Spicy Tofu Sandwich with Pickled Vegetables

This sandwich is my new favorite and I can't wait to make it again. The leftovers were just as good as the sandwich the night before. There are a lot of ingredients but the vegetables are pickled overnight so that's not something that you need to worry about while you're trying to make dinner. The marinade on the tofu gave it a great flavor and the sesame oil in the blend really helped to pull it over the top. This sandwich has a wide variety of textures and is spicy, savory, and briny all at the same time. The sriracha mayo has a little bit of a kick but we served this with gochujang ketchup (mixed equal parts) and tater tots and it was worth it. The gochujang has a depth of flavor that the sriracha does not...this sandwich would probably be really good with gochujang mayo. 

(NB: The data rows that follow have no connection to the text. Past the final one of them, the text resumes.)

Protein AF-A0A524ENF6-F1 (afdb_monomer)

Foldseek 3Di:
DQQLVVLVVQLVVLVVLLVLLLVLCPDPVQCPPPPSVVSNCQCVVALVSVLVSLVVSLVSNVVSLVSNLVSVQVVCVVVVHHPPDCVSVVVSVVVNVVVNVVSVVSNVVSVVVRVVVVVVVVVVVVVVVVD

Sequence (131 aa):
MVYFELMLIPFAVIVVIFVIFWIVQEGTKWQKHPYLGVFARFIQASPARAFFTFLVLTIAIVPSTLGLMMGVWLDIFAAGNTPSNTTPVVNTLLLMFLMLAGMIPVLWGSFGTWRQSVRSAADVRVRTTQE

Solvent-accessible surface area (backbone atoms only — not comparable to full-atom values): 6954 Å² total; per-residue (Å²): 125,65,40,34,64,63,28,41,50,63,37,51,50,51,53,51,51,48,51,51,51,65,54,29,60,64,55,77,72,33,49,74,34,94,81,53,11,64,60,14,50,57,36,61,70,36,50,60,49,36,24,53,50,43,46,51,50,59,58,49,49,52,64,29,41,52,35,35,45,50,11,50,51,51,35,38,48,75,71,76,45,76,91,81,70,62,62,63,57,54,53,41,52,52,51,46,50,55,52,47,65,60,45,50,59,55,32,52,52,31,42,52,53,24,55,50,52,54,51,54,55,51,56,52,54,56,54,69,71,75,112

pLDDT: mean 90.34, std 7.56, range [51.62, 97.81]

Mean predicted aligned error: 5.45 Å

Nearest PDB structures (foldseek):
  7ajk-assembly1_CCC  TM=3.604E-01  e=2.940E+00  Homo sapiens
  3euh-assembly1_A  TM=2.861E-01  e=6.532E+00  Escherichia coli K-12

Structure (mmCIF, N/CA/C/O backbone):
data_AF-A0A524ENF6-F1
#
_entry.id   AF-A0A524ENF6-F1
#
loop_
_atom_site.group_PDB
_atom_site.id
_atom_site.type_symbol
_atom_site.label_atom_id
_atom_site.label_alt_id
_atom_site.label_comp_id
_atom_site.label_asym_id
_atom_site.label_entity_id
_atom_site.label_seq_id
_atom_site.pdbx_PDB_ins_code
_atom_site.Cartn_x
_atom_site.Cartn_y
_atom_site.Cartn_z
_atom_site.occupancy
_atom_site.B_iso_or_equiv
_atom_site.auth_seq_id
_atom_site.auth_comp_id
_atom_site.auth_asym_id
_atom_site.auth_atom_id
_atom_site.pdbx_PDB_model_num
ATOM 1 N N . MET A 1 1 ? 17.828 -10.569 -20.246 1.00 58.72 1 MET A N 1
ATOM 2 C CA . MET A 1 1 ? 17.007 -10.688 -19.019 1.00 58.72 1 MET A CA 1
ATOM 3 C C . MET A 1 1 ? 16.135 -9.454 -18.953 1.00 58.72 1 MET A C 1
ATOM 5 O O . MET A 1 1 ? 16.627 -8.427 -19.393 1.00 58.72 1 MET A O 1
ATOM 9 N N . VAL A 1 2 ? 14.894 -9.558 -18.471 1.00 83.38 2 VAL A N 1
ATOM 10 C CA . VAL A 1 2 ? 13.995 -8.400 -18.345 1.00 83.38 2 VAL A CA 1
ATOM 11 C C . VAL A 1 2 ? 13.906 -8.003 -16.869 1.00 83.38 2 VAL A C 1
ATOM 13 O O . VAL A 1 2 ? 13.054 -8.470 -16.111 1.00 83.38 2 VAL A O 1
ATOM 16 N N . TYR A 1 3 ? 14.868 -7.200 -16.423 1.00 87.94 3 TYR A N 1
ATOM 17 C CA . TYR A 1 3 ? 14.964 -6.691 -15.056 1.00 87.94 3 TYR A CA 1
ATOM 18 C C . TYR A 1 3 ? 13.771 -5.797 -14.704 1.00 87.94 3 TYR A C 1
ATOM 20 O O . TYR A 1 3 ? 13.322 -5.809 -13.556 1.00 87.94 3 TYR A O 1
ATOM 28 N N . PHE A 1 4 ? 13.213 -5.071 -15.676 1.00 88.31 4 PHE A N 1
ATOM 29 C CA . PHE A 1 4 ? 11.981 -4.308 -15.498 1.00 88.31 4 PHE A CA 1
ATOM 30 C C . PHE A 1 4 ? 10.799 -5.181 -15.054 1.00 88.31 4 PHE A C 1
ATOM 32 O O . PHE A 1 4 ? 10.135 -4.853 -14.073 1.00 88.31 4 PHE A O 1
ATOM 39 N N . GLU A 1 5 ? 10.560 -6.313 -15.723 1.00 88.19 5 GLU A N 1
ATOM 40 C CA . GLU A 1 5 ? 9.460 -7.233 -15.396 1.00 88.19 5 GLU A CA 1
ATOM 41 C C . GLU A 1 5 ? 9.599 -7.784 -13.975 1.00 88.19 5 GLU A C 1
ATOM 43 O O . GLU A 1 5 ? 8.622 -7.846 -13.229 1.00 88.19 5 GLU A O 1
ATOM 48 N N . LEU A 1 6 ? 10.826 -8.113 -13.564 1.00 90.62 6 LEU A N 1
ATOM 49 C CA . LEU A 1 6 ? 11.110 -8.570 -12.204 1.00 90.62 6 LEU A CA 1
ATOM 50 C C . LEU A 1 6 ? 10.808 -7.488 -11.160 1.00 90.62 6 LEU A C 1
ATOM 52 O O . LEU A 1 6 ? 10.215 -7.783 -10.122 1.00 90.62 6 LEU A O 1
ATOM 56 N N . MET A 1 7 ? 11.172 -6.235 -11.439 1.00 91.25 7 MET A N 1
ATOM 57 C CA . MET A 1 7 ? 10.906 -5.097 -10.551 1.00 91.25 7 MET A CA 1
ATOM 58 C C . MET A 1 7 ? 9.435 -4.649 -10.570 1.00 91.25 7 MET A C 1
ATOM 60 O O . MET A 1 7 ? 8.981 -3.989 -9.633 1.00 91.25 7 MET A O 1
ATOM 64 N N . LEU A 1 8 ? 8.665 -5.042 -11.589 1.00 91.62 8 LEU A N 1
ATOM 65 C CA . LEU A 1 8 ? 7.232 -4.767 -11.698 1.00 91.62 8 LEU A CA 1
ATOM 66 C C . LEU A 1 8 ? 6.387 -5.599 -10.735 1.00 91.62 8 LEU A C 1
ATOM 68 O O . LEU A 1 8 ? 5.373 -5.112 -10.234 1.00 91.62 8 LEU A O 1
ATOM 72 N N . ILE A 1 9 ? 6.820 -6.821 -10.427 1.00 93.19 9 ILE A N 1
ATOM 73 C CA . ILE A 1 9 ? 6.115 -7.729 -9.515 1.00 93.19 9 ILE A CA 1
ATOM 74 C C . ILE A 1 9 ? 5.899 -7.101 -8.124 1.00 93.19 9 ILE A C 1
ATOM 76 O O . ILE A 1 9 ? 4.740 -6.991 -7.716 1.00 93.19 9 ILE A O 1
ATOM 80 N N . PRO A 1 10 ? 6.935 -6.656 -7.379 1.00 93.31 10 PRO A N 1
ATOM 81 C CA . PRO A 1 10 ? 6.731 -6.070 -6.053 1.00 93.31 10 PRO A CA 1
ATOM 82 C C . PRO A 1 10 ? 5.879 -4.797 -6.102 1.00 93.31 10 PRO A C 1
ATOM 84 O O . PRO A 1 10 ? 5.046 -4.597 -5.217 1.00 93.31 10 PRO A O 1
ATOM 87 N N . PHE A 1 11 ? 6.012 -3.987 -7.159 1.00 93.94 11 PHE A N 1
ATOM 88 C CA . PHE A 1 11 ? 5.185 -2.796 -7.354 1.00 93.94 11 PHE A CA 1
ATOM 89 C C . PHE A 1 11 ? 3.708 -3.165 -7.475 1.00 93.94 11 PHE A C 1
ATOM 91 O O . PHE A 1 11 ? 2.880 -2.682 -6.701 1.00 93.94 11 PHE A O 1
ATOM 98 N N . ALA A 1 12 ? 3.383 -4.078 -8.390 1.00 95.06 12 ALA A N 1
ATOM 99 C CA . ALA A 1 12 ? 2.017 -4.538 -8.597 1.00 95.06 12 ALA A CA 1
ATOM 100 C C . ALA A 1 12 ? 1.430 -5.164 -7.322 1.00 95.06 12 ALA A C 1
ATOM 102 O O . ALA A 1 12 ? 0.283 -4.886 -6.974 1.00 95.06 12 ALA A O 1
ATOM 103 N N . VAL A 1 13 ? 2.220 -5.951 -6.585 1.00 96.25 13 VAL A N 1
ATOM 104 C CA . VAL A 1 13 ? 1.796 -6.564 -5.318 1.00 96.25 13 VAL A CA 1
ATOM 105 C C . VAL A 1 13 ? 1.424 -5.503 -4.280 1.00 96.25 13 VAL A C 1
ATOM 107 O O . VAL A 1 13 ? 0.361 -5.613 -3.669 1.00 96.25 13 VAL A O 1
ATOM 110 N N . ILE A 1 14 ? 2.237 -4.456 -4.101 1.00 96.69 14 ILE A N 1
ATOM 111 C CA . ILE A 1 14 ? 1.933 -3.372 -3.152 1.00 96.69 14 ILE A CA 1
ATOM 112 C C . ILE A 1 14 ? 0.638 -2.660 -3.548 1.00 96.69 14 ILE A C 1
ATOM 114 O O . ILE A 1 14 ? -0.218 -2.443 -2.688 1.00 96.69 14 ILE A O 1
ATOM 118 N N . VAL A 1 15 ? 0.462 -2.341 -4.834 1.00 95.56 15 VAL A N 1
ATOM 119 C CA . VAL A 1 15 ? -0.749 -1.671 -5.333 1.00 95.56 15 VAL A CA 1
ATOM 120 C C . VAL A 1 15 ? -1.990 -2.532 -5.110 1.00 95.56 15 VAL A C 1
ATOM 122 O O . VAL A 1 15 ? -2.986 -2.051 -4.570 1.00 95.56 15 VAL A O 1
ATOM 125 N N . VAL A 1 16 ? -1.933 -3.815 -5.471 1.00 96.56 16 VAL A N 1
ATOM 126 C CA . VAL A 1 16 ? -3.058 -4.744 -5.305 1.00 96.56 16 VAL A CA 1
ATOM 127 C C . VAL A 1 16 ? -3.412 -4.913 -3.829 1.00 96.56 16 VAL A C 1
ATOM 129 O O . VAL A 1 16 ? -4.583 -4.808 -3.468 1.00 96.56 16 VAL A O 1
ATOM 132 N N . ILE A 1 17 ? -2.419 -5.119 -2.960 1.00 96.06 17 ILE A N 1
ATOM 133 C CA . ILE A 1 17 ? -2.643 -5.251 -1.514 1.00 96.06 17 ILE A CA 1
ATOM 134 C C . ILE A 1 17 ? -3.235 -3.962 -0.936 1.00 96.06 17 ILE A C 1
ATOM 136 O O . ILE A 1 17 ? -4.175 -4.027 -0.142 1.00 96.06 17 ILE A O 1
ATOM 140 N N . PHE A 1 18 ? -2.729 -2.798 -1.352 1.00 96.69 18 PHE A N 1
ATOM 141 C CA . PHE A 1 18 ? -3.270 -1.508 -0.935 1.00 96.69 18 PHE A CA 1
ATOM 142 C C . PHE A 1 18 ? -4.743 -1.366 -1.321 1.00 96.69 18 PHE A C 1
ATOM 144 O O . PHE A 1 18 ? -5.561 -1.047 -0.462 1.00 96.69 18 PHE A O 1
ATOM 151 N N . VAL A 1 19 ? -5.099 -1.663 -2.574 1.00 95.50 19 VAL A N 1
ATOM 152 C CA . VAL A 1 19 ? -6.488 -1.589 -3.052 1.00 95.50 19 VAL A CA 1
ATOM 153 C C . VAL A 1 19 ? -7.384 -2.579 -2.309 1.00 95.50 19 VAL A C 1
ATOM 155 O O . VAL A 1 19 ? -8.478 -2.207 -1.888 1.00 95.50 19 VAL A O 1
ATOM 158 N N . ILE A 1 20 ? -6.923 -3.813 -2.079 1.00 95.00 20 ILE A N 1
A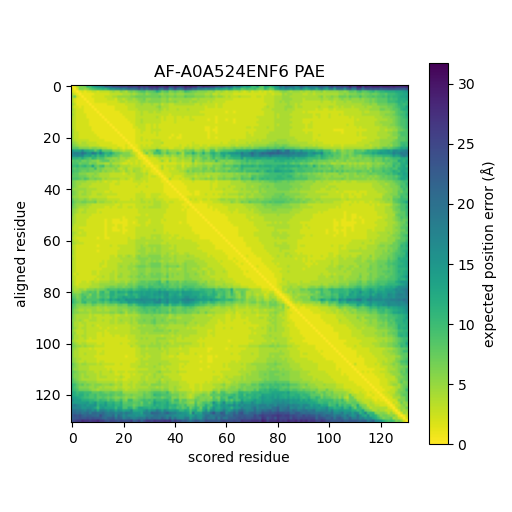TOM 159 C CA . ILE A 1 20 ? -7.673 -4.802 -1.293 1.00 95.00 20 ILE A CA 1
ATOM 160 C C . ILE A 1 20 ? -7.963 -4.250 0.102 1.00 95.00 20 ILE A C 1
ATOM 162 O O . ILE A 1 20 ? -9.122 -4.245 0.516 1.00 95.00 20 ILE A O 1
ATOM 166 N N . PHE A 1 21 ? -6.950 -3.754 0.818 1.00 95.81 21 PHE A N 1
ATOM 167 C CA . PHE A 1 21 ? -7.154 -3.201 2.157 1.00 95.81 21 PHE A CA 1
ATOM 168 C C . PHE A 1 21 ? -8.017 -1.943 2.160 1.00 95.81 21 PHE A C 1
ATOM 170 O O . PHE A 1 21 ? -8.848 -1.786 3.056 1.00 95.81 21 PHE A O 1
ATOM 177 N N . TRP A 1 22 ? -7.872 -1.086 1.153 1.00 94.50 22 TRP A N 1
ATOM 178 C CA . TRP A 1 22 ? -8.693 0.108 0.992 1.00 94.50 22 TRP A CA 1
ATOM 179 C C . TRP A 1 22 ? -10.176 -0.233 0.790 1.00 94.50 22 TRP A C 1
ATOM 181 O O . TRP A 1 22 ? -11.033 0.408 1.388 1.00 94.50 22 TRP A O 1
ATOM 191 N N . ILE A 1 23 ? -10.492 -1.287 0.033 1.00 92.62 23 ILE A N 1
ATOM 192 C CA . ILE A 1 23 ? -11.875 -1.753 -0.148 1.00 92.62 23 ILE A CA 1
ATOM 193 C C . ILE A 1 23 ? -12.389 -2.440 1.120 1.00 92.62 23 ILE A C 1
ATOM 195 O O . ILE A 1 23 ? -13.502 -2.175 1.576 1.00 92.62 23 ILE A O 1
ATOM 199 N N . VAL A 1 24 ? -11.600 -3.352 1.697 1.00 93.94 24 VAL A N 1
ATOM 200 C CA . VAL A 1 24 ? -12.075 -4.192 2.803 1.00 93.94 24 VAL A CA 1
ATOM 201 C C . VAL A 1 24 ? -12.101 -3.471 4.145 1.00 93.94 24 VAL A C 1
ATOM 203 O O . VAL A 1 24 ? -12.762 -3.965 5.053 1.00 93.94 24 VAL A O 1
ATOM 206 N N . GLN A 1 25 ? -11.429 -2.328 4.316 1.00 88.56 25 GLN A N 1
ATOM 207 C CA . GLN A 1 25 ? -11.575 -1.540 5.547 1.00 88.56 25 GLN A CA 1
ATOM 208 C C . GLN A 1 25 ? -13.003 -0.983 5.687 1.00 88.56 25 GLN A C 1
ATOM 210 O O . GLN A 1 25 ? -13.471 -0.777 6.805 1.00 88.56 25 GLN A O 1
ATOM 215 N N . GLU A 1 26 ? -13.712 -0.788 4.569 1.00 80.06 26 GLU A N 1
ATOM 216 C CA . GLU A 1 26 ? -15.051 -0.206 4.533 1.00 80.06 26 GLU A CA 1
ATOM 217 C C . GLU A 1 26 ? -16.128 -1.298 4.497 1.00 80.06 26 GLU A C 1
ATOM 219 O O . GLU A 1 26 ? -16.427 -1.904 3.468 1.00 80.06 26 GLU A O 1
ATOM 224 N N . GLY A 1 27 ? -16.764 -1.537 5.645 1.00 76.62 27 GLY A N 1
ATOM 225 C CA . GLY A 1 27 ? -17.966 -2.364 5.740 1.00 76.62 27 GLY A CA 1
ATOM 226 C C . GLY A 1 27 ? -17.738 -3.752 6.339 1.00 76.62 27 GLY A C 1
ATOM 227 O O . GLY A 1 27 ? -16.891 -4.542 5.923 1.00 76.62 27 GLY A O 1
ATOM 228 N N . THR A 1 28 ? -18.582 -4.093 7.308 1.00 80.31 28 THR A N 1
ATOM 229 C CA . THR A 1 28 ? -18.537 -5.368 8.043 1.00 80.31 28 THR A CA 1
ATOM 230 C C . THR A 1 28 ? -18.899 -6.578 7.179 1.00 80.31 28 THR A C 1
ATOM 232 O O . THR A 1 28 ? -18.497 -7.700 7.486 1.00 80.31 28 THR A O 1
ATOM 235 N N . LYS A 1 29 ? -19.594 -6.365 6.051 1.00 88.25 29 LYS A N 1
ATOM 236 C CA . LYS A 1 29 ? -19.949 -7.417 5.080 1.00 88.25 29 LYS A CA 1
ATOM 237 C C . LYS A 1 29 ? -18.733 -8.196 4.570 1.00 88.25 29 LYS A C 1
ATOM 239 O O . LYS A 1 29 ? -18.834 -9.399 4.333 1.00 88.25 29 LYS A O 1
ATOM 244 N N . TRP A 1 30 ? -17.575 -7.543 4.459 1.00 89.62 30 TRP A N 1
ATOM 245 C CA . TRP A 1 30 ? -16.360 -8.167 3.938 1.00 89.62 30 TRP A CA 1
ATOM 246 C C . TRP A 1 30 ? -15.790 -9.239 4.863 1.00 89.62 30 TRP A C 1
ATOM 248 O O . TRP A 1 30 ? -15.160 -10.170 4.374 1.00 89.62 30 TRP A O 1
ATOM 258 N N . GLN A 1 31 ? -16.074 -9.193 6.170 1.00 86.62 31 GLN A N 1
ATOM 259 C CA . GLN A 1 31 ? -15.585 -10.188 7.136 1.00 86.62 31 GLN A CA 1
ATOM 260 C C . GLN A 1 31 ? -16.075 -11.613 6.844 1.00 86.62 31 GLN A C 1
ATOM 262 O O . GLN A 1 31 ? -15.392 -12.579 7.192 1.00 86.62 31 GLN A O 1
ATOM 267 N N . LYS A 1 32 ? -17.248 -11.740 6.208 1.00 89.56 32 LYS A N 1
ATOM 268 C CA . LYS A 1 32 ? -17.865 -13.019 5.828 1.00 89.56 32 LYS A CA 1
ATOM 269 C C . LYS A 1 32 ? -17.494 -13.466 4.407 1.00 89.56 32 LYS A C 1
ATOM 271 O O . LYS A 1 32 ? -17.896 -14.549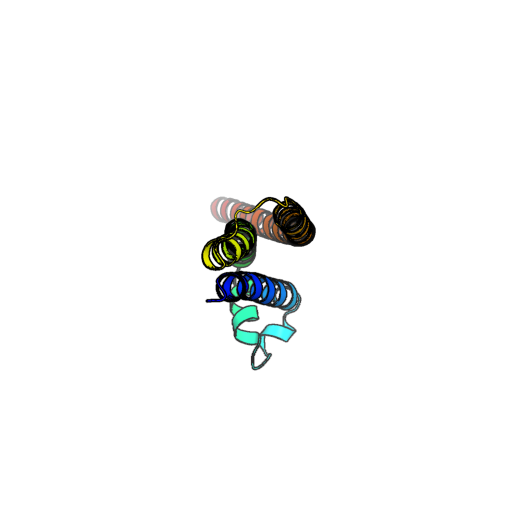 3.998 1.00 89.56 32 LYS A O 1
ATOM 276 N N . HIS A 1 33 ? -16.747 -12.656 3.650 1.00 91.44 33 HIS A N 1
ATOM 277 C CA . HIS A 1 33 ? -16.382 -12.989 2.274 1.00 91.44 33 HIS A CA 1
ATOM 278 C C . HIS A 1 33 ? -15.388 -14.169 2.238 1.00 91.44 33 HIS A C 1
ATOM 280 O O . HIS A 1 33 ? -14.409 -14.129 2.989 1.00 91.44 33 HIS A O 1
ATOM 286 N N . PRO A 1 34 ? -15.561 -15.174 1.352 1.00 88.81 34 PRO A N 1
ATOM 287 C CA . PRO A 1 34 ? -14.724 -16.380 1.339 1.00 88.81 34 PRO A CA 1
ATOM 288 C C . PRO A 1 34 ? -13.226 -16.096 1.171 1.00 88.81 34 PRO A C 1
ATOM 290 O O . PRO A 1 34 ? -12.403 -16.660 1.884 1.00 88.81 34 PRO A O 1
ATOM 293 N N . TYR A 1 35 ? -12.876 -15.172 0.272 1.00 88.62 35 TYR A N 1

Adapted from Lazy Cat Kitchen.

-4 sandwich rolls (we've been obsessed with these Bistro Buns from Brooklyn Bred)
-a wedge of cabbage, thinly sliced
-2 small cucumbers, ribboned
-2 small spring onions

Pickled Vegetables (make a day ahead if you can, add a small number of julienned beets for color)
-2 carrots, ribboned
-3 small turnips sliced/julienned
-1/2 cup rice vinegar + 1/2 cup water
-1/4 cup brown sugar
-Black peppercorns
-1 teaspoon salt
-1 garlic clove, minced

-10 ounces tofu, pressed and sliced to match the buns
-2 tablespoons maple syrup
-1 tablespoon rice wine vinegar
-4 tablespoons soy sauce
-1 tablespoon Sriracha
-3 teaspoons toasted sesame oil
-2 teaspoons cornstarch

Sriracha Mayo
-1/4 cup light mayo
-1/4 teaspoon powdered garlic, more to taste
-4 teaspoons Sriracha
-salt and pepper, to taste

The night before

Place the carrot and turnip in a sterilized jar and then add the rice vinegar, brown sugar, peppercorns, salt, and garlic to a small pot. Bring the mixture to a boil, reduce to a simmer, and boil for 10 minutes. Pour the hot pickling liquid over the carrots and turnips. Once the liquid has cooled, store the jar in the fridge. We added a handful of julienned beets to add some color to the vegetables.

For the tofu

Mix the marinade ingredients together in an 8x8 pan and marinate the tofu on both sides for 5-10 minutes. Remove the tofu from the marinade and sprinkle it with cornstarch before pan frying. If you need to deglaze the pan pour in a little of the leftover marinade.

For the mayo

Combine all of the mayo ingredients and adjust the seasoning to taste.

To build the sandwich

Layer the tofu with the cabbage, pickled vegetables, and thinly sliced cucumber. Generously spread the sriracha mayo onto the top bun and enjoy.